> _TASK PROMPT_:
Whenever a line in the entries below contains "Metallo", copy that line.

> _ENTRIES PROVIDED_:
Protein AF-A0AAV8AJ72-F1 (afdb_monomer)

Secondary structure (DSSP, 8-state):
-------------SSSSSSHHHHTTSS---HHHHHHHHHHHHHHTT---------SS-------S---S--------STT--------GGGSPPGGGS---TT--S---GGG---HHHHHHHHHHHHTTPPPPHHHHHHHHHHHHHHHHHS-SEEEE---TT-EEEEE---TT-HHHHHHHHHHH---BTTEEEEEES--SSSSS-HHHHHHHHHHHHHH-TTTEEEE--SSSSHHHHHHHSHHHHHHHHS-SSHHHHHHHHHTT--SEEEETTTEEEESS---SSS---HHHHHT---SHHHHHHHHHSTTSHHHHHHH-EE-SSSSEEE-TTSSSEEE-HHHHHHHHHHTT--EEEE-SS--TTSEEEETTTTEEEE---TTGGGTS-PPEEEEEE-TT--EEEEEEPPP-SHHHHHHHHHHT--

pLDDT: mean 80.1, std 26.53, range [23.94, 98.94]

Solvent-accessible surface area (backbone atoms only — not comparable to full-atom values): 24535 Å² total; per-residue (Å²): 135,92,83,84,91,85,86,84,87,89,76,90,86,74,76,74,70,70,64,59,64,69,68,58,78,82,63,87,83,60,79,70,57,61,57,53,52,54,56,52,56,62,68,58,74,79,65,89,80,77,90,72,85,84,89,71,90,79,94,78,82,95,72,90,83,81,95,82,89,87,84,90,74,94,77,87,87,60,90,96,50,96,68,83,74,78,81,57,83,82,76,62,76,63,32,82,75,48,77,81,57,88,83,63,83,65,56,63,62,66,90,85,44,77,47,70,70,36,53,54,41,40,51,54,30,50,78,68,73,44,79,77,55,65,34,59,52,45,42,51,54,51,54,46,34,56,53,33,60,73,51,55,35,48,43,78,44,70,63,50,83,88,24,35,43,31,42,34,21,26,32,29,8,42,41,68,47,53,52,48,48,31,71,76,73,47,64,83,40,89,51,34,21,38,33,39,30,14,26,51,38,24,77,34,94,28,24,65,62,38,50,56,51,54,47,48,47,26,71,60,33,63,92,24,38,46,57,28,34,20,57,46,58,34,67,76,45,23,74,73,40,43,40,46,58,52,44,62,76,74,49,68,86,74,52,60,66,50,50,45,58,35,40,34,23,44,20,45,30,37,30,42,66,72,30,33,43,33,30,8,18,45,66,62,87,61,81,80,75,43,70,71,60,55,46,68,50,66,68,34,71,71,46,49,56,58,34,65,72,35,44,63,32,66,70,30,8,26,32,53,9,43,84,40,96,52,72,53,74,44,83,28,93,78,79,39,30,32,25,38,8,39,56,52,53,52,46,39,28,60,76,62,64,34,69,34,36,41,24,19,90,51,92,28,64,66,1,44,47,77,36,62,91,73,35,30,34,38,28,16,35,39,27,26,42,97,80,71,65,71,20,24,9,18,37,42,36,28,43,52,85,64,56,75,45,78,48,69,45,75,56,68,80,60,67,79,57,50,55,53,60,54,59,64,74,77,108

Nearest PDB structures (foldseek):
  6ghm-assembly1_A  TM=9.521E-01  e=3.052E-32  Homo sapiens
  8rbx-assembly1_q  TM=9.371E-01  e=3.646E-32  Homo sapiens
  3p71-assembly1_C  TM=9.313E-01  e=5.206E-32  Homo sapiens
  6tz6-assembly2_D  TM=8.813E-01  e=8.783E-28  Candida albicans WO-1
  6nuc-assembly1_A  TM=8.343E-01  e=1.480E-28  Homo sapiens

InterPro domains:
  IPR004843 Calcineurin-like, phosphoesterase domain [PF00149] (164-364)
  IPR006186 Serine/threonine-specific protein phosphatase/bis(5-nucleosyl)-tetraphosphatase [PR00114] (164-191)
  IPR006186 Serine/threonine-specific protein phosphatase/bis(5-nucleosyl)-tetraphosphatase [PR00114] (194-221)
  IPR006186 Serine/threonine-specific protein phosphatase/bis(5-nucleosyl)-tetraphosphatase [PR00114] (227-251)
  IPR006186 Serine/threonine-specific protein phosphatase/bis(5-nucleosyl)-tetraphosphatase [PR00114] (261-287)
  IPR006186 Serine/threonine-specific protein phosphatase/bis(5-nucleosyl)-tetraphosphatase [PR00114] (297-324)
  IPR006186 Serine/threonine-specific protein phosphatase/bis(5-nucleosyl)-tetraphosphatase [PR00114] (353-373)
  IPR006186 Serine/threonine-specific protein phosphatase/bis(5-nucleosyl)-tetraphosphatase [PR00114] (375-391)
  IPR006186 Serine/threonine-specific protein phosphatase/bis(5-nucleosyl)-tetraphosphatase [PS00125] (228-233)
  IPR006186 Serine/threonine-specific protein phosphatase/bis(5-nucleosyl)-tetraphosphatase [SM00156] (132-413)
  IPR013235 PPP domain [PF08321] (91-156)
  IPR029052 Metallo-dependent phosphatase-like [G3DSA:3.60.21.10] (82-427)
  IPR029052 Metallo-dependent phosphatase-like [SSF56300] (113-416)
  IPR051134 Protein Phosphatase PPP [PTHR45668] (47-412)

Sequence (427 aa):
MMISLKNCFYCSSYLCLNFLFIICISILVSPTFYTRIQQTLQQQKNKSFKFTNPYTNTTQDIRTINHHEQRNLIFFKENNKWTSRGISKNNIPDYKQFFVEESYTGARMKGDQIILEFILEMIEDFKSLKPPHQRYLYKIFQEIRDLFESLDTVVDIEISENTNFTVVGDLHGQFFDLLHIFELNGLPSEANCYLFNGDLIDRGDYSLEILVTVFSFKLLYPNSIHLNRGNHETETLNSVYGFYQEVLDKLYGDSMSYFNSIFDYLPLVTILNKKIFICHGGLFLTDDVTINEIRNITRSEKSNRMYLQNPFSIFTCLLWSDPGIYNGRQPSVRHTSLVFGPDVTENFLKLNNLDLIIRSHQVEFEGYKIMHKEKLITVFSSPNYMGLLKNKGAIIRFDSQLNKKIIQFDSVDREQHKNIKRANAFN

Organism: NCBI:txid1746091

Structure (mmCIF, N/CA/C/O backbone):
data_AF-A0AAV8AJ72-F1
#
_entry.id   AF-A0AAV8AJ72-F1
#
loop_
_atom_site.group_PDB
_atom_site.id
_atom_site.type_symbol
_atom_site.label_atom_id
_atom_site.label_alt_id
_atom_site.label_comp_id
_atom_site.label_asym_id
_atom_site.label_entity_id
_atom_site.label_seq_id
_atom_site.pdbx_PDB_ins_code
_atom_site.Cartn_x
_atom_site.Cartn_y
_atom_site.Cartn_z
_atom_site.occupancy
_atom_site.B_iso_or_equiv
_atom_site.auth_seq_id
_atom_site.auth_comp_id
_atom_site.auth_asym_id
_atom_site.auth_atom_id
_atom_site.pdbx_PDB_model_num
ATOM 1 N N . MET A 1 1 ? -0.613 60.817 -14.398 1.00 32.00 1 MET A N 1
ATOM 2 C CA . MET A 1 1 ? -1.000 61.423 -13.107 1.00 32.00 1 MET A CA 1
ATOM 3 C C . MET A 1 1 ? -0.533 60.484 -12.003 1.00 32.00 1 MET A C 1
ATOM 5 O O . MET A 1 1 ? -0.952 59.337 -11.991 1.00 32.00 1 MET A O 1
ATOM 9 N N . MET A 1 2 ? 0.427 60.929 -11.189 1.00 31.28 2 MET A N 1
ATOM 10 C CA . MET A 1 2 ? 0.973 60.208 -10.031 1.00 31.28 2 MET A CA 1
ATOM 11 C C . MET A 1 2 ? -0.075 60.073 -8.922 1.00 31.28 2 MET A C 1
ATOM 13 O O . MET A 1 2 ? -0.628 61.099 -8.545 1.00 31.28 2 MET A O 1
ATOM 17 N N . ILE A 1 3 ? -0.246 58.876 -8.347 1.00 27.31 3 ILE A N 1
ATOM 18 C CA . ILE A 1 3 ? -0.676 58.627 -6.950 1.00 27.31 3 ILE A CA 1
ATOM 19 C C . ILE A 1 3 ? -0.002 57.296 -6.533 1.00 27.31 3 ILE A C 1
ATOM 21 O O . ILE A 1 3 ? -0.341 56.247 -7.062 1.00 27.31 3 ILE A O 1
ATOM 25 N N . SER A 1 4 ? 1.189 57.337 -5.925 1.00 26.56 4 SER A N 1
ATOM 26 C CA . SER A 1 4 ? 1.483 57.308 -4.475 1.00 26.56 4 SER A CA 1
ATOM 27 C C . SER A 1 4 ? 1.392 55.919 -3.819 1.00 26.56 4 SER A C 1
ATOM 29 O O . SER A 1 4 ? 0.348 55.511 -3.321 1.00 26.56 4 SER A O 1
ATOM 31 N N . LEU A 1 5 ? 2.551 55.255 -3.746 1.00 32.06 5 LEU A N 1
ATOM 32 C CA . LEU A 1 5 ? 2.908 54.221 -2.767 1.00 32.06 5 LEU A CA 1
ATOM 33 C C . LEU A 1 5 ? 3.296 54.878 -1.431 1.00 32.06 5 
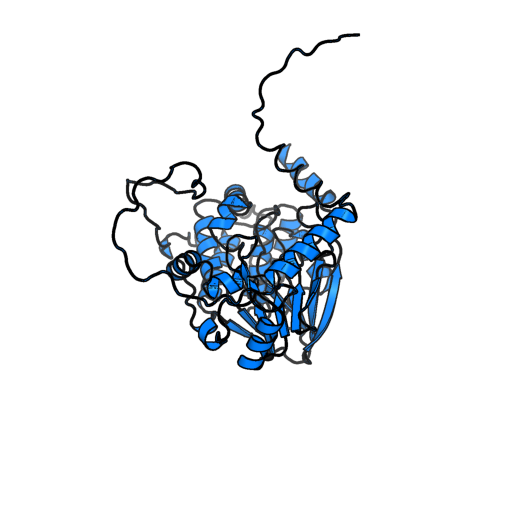LEU A C 1
ATOM 35 O O . LEU A 1 5 ? 4.126 55.785 -1.439 1.00 32.06 5 LEU A O 1
ATOM 39 N N . LYS A 1 6 ? 2.717 54.392 -0.322 1.00 27.03 6 LYS A N 1
ATOM 40 C CA . LYS A 1 6 ? 3.131 54.460 1.109 1.00 27.03 6 LYS A CA 1
ATOM 41 C C . LYS A 1 6 ? 1.902 53.979 1.908 1.00 27.03 6 LYS A C 1
ATOM 43 O O . LYS A 1 6 ? 0.833 54.523 1.690 1.00 27.03 6 LYS A O 1
ATOM 48 N N . ASN A 1 7 ? 1.880 53.009 2.818 1.00 26.14 7 ASN A N 1
ATOM 49 C CA . ASN A 1 7 ? 2.861 52.192 3.523 1.00 26.14 7 ASN A CA 1
ATOM 50 C C . ASN A 1 7 ? 2.111 50.962 4.082 1.00 26.14 7 ASN A C 1
ATOM 52 O O . ASN A 1 7 ? 1.066 51.141 4.699 1.00 26.14 7 ASN A O 1
ATOM 56 N N . CYS A 1 8 ? 2.678 49.759 3.977 1.00 23.94 8 CYS A N 1
ATOM 57 C CA . CYS A 1 8 ? 2.717 48.802 5.092 1.00 23.94 8 CYS A CA 1
ATOM 58 C C . CYS A 1 8 ? 3.794 47.754 4.807 1.00 23.94 8 CYS A C 1
ATOM 60 O O . CYS A 1 8 ? 3.670 46.912 3.922 1.00 23.94 8 CYS A O 1
ATOM 62 N N . PHE A 1 9 ? 4.893 47.898 5.540 1.00 26.97 9 PHE A N 1
ATOM 63 C CA . PHE A 1 9 ? 5.985 46.943 5.646 1.00 26.97 9 PHE A CA 1
ATOM 64 C C . PHE A 1 9 ? 5.561 45.739 6.503 1.00 26.97 9 PHE A C 1
ATOM 66 O O . PHE A 1 9 ? 4.711 45.882 7.376 1.00 26.97 9 PHE A O 1
ATOM 73 N N . TYR A 1 10 ? 6.270 44.624 6.290 1.00 27.83 10 TYR A N 1
ATOM 74 C CA . TYR A 1 10 ? 6.228 43.317 6.968 1.00 27.83 10 TYR A CA 1
ATOM 75 C C . TYR A 1 10 ? 5.344 42.228 6.343 1.00 27.83 10 TYR A C 1
ATOM 77 O O . TYR A 1 10 ? 4.312 41.842 6.875 1.00 27.83 10 TYR A O 1
ATOM 85 N N . CYS A 1 11 ? 5.864 41.605 5.282 1.00 25.62 11 CYS A N 1
ATOM 86 C CA . CYS A 1 11 ? 5.938 40.143 5.238 1.00 25.62 11 CYS A CA 1
ATOM 87 C C . CYS A 1 11 ? 7.091 39.710 4.322 1.00 25.62 11 CYS A C 1
ATOM 89 O O . CYS A 1 11 ? 7.189 40.154 3.179 1.00 25.62 11 CYS A O 1
ATOM 91 N N . SER A 1 12 ? 8.008 38.901 4.851 1.00 29.94 12 SER A N 1
ATOM 92 C CA . SER A 1 12 ? 9.222 38.457 4.169 1.00 29.94 12 SER A CA 1
ATOM 93 C C . SER A 1 12 ? 8.895 37.589 2.954 1.00 29.94 12 SER A C 1
ATOM 95 O O . SER A 1 12 ? 8.363 36.485 3.057 1.00 29.94 12 SER A O 1
ATOM 97 N N . SER A 1 13 ? 9.256 38.117 1.798 1.00 41.94 13 SER A N 1
ATOM 98 C CA . SER A 1 13 ? 9.205 37.541 0.465 1.00 41.94 13 SER A CA 1
ATOM 99 C C . SER A 1 13 ? 10.266 36.455 0.268 1.00 41.94 13 SER A C 1
ATOM 101 O O . SER A 1 13 ? 11.436 36.799 0.159 1.00 41.94 13 SER A O 1
ATOM 103 N N . TYR A 1 14 ? 9.864 35.182 0.166 1.00 28.94 14 TYR A N 1
ATOM 104 C CA . TYR A 1 14 ? 10.646 34.128 -0.519 1.00 28.94 14 TYR A CA 1
ATOM 105 C C . TYR A 1 14 ? 9.803 32.965 -1.090 1.00 28.94 14 TYR A C 1
ATOM 107 O O . TYR A 1 14 ? 10.317 32.197 -1.897 1.00 28.94 14 TYR A O 1
ATOM 115 N N . LEU A 1 15 ? 8.501 32.854 -0.778 1.00 31.66 15 LEU A N 1
ATOM 116 C CA . LEU A 1 15 ? 7.654 31.763 -1.300 1.00 31.66 15 LEU A CA 1
ATOM 117 C C . LEU A 1 15 ? 6.871 32.070 -2.593 1.00 31.66 15 LEU A C 1
ATOM 119 O O . LEU A 1 15 ? 6.394 31.140 -3.234 1.00 31.66 15 LEU A O 1
ATOM 123 N N . CYS A 1 16 ? 6.763 33.328 -3.035 1.00 32.81 16 CYS A N 1
ATOM 124 C CA . CYS A 1 16 ? 5.934 33.658 -4.210 1.00 32.81 16 CYS A CA 1
ATOM 125 C C . CYS A 1 16 ? 6.654 33.614 -5.569 1.00 32.81 16 CYS A C 1
ATOM 127 O O . CYS A 1 16 ? 5.982 33.638 -6.596 1.00 32.81 16 CYS A O 1
ATOM 129 N N . LEU A 1 17 ? 7.990 33.540 -5.622 1.00 30.89 17 LEU A N 1
ATOM 130 C CA . LEU A 1 17 ? 8.721 33.629 -6.899 1.00 30.89 17 LEU A CA 1
ATOM 131 C C . LEU A 1 17 ? 9.041 32.278 -7.558 1.00 30.89 17 LEU A C 1
ATOM 133 O O . LEU A 1 17 ? 9.185 32.239 -8.776 1.00 30.89 17 LEU A O 1
ATOM 137 N N . ASN A 1 18 ? 9.051 31.166 -6.816 1.00 33.72 18 ASN A N 1
ATOM 138 C CA . ASN A 1 18 ? 9.311 29.843 -7.406 1.00 33.72 18 ASN A CA 1
ATOM 139 C C . ASN A 1 18 ? 8.050 29.134 -7.932 1.00 33.72 18 ASN A C 1
ATOM 141 O O . ASN A 1 18 ? 8.163 28.215 -8.738 1.00 33.72 18 ASN A O 1
ATOM 145 N N . PHE A 1 19 ? 6.848 29.584 -7.555 1.00 33.66 19 PHE A N 1
ATOM 146 C CA . PHE A 1 19 ? 5.595 28.959 -8.000 1.00 33.66 19 PHE A CA 1
ATOM 147 C C . PHE A 1 19 ? 5.064 29.499 -9.339 1.00 33.66 19 PHE A C 1
ATOM 149 O O . PHE A 1 19 ? 4.386 28.773 -10.062 1.00 33.66 19 PHE A O 1
ATOM 156 N N . LEU A 1 20 ? 5.428 30.725 -9.738 1.00 32.25 20 LEU A N 1
ATOM 157 C CA . LEU A 1 20 ? 5.069 31.253 -11.064 1.00 32.25 20 LEU A CA 1
ATOM 158 C C . LEU A 1 20 ? 5.977 30.746 -12.197 1.00 32.25 20 LEU A C 1
ATOM 160 O O . LEU A 1 20 ? 5.591 30.821 -13.362 1.00 32.25 20 LEU A O 1
ATOM 164 N N . PHE A 1 21 ? 7.157 30.203 -11.886 1.00 31.17 21 PHE A N 1
ATOM 165 C CA . PHE A 1 21 ? 8.104 29.757 -12.914 1.00 31.17 21 PHE A CA 1
ATOM 166 C C . PHE A 1 21 ? 7.737 28.392 -13.523 1.00 31.17 21 PHE A C 1
ATOM 168 O O . PHE A 1 21 ? 8.114 28.098 -14.654 1.00 31.17 21 PHE A O 1
ATOM 175 N N . ILE A 1 22 ? 6.944 27.581 -12.813 1.00 36.12 22 ILE A N 1
ATOM 176 C CA . ILE A 1 22 ? 6.541 26.237 -13.260 1.00 36.12 22 ILE A CA 1
ATOM 177 C C . ILE A 1 22 ? 5.251 26.271 -14.103 1.00 36.12 22 ILE A C 1
ATOM 179 O O . ILE A 1 22 ? 5.052 25.407 -14.950 1.00 36.12 22 ILE A O 1
ATOM 183 N N . ILE A 1 23 ? 4.412 27.305 -13.969 1.00 35.53 23 ILE A N 1
ATOM 184 C CA . ILE A 1 23 ? 3.148 27.412 -14.726 1.00 35.53 23 ILE A CA 1
ATOM 185 C C . ILE A 1 23 ? 3.345 28.055 -16.117 1.00 35.53 23 ILE A C 1
ATOM 187 O O . ILE A 1 23 ? 2.559 27.807 -17.031 1.00 35.53 23 ILE A O 1
ATOM 191 N N . CYS A 1 24 ? 4.430 28.804 -16.344 1.00 29.94 24 CYS A N 1
ATOM 192 C CA . CYS A 1 24 ? 4.661 29.507 -17.615 1.00 29.94 24 CYS A CA 1
ATOM 193 C C . CYS A 1 24 ? 5.434 28.717 -18.694 1.00 29.94 24 CYS A C 1
ATOM 195 O O . CYS A 1 24 ? 5.589 29.231 -19.797 1.00 29.94 24 CYS A O 1
ATOM 197 N N . ILE A 1 25 ? 5.894 27.482 -18.446 1.00 36.53 25 ILE A N 1
ATOM 198 C CA . ILE A 1 25 ? 6.651 26.695 -19.455 1.00 36.53 25 ILE A CA 1
ATOM 199 C C . ILE A 1 25 ? 5.753 25.746 -20.281 1.00 36.53 25 ILE A C 1
ATOM 201 O O . ILE A 1 25 ? 6.206 25.114 -21.231 1.00 36.53 25 ILE A O 1
ATOM 205 N N . SER A 1 26 ? 4.448 25.708 -20.013 1.00 36.78 26 SER A N 1
ATOM 206 C CA . SER A 1 26 ? 3.477 24.920 -20.795 1.00 36.78 26 SER A CA 1
ATOM 207 C C . SER A 1 26 ? 2.616 25.741 -21.765 1.00 36.78 26 SER A C 1
ATOM 209 O O . SER A 1 26 ? 1.766 25.174 -22.447 1.00 36.78 26 SER A O 1
ATOM 211 N N . ILE A 1 27 ? 2.831 27.056 -21.885 1.00 42.91 27 ILE A N 1
ATOM 212 C CA . ILE A 1 27 ? 2.084 27.909 -22.821 1.00 42.91 27 ILE A CA 1
ATOM 213 C C . ILE A 1 27 ? 3.077 28.823 -23.558 1.00 42.91 27 ILE A C 1
ATOM 215 O O . ILE A 1 27 ? 3.671 29.705 -22.952 1.00 42.91 27 ILE A O 1
ATOM 219 N N . LEU A 1 28 ? 3.209 28.604 -24.877 1.00 44.38 28 LEU A N 1
ATOM 220 C CA . LEU A 1 28 ? 4.027 29.329 -25.876 1.00 44.38 28 LEU A CA 1
ATOM 221 C C . LEU A 1 28 ? 5.498 28.891 -26.030 1.00 44.38 28 LEU A C 1
ATOM 223 O O . LEU A 1 28 ? 6.427 29.649 -25.766 1.00 44.38 28 LEU A O 1
ATOM 227 N N . VAL A 1 29 ? 5.721 27.710 -26.617 1.00 39.06 29 VAL A N 1
ATOM 228 C CA . VAL A 1 29 ? 6.991 27.406 -27.303 1.00 39.06 29 VAL A CA 1
ATOM 229 C C . VAL A 1 29 ? 6.772 27.574 -28.805 1.00 39.06 29 VAL A C 1
ATOM 231 O O . VAL A 1 29 ? 5.959 26.871 -29.404 1.00 39.06 29 VAL A O 1
ATOM 234 N N . SER A 1 30 ? 7.460 28.538 -29.420 1.00 45.25 30 SER A N 1
ATOM 235 C CA . SER A 1 30 ? 7.343 28.786 -30.858 1.00 45.25 30 SER A CA 1
ATOM 236 C C . SER A 1 30 ? 8.006 27.662 -31.682 1.00 45.25 30 SER A C 1
ATOM 238 O O . SER A 1 30 ? 8.968 27.035 -31.218 1.00 45.25 30 SER A O 1
ATOM 240 N N . PRO A 1 31 ? 7.555 27.420 -32.931 1.00 42.28 31 PRO A N 1
ATOM 241 C CA . PRO A 1 31 ? 8.060 26.338 -33.786 1.00 42.28 31 PRO A CA 1
ATOM 242 C C . PRO A 1 31 ? 9.576 26.366 -34.045 1.00 42.28 31 PRO A C 1
ATOM 244 O O . PRO A 1 31 ? 10.163 25.349 -34.399 1.00 42.28 31 PRO A O 1
ATOM 247 N N . THR A 1 32 ? 10.243 27.506 -33.847 1.00 42.38 32 THR A N 1
ATOM 248 C CA . THR A 1 32 ? 11.684 27.667 -34.090 1.00 42.38 32 THR A CA 1
ATOM 249 C C . THR A 1 32 ? 12.567 27.113 -32.966 1.00 42.38 32 THR A C 1
ATOM 251 O O . THR A 1 32 ? 13.731 26.789 -33.215 1.00 42.38 32 THR A O 1
ATOM 254 N N . PHE A 1 33 ? 12.039 26.938 -31.748 1.00 39.41 33 PHE A N 1
ATOM 255 C CA . PHE A 1 33 ? 12.788 26.366 -30.621 1.00 39.41 33 PHE A CA 1
ATOM 256 C C . PHE A 1 33 ? 12.870 24.832 -30.700 1.00 39.41 33 PHE A C 1
ATOM 258 O O . PHE A 1 33 ? 13.923 24.246 -30.445 1.00 39.41 33 PHE A O 1
ATOM 265 N N . TYR A 1 34 ? 11.798 24.185 -31.170 1.00 38.53 34 TYR A N 1
ATOM 266 C CA . TYR A 1 34 ? 11.744 22.734 -31.383 1.00 38.53 34 TYR A CA 1
ATOM 267 C C . TYR A 1 34 ? 12.778 22.264 -32.423 1.00 38.53 34 TYR A C 1
ATOM 269 O O . TYR A 1 34 ? 13.493 21.284 -32.206 1.00 38.53 34 TYR A O 1
ATOM 277 N N . THR A 1 35 ? 12.954 23.020 -33.511 1.00 42.19 35 THR A N 1
ATOM 278 C CA . THR A 1 35 ? 13.918 22.700 -34.579 1.00 42.19 35 THR A CA 1
ATOM 279 C C . THR A 1 35 ? 15.375 22.797 -34.114 1.00 42.19 35 THR A C 1
ATOM 281 O O . THR A 1 35 ? 16.209 21.989 -34.525 1.00 42.19 35 THR A O 1
ATOM 284 N N . ARG A 1 36 ? 15.698 23.727 -33.201 1.00 40.62 36 ARG A N 1
ATOM 285 C CA . ARG A 1 36 ? 17.053 23.855 -32.629 1.00 40.62 36 ARG A CA 1
ATOM 286 C C . ARG A 1 36 ? 17.401 22.722 -31.663 1.00 40.62 36 ARG A C 1
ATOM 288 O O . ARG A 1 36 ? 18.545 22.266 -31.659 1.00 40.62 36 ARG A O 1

> _TASK RESULT_:
  IPR029052 Metallo-dependent phosphatase-like [G3DSA:3.60.21.10] (82-427)
  IPR029052 Metallo-dependent phosphatase-like [SSF56300] (113-416)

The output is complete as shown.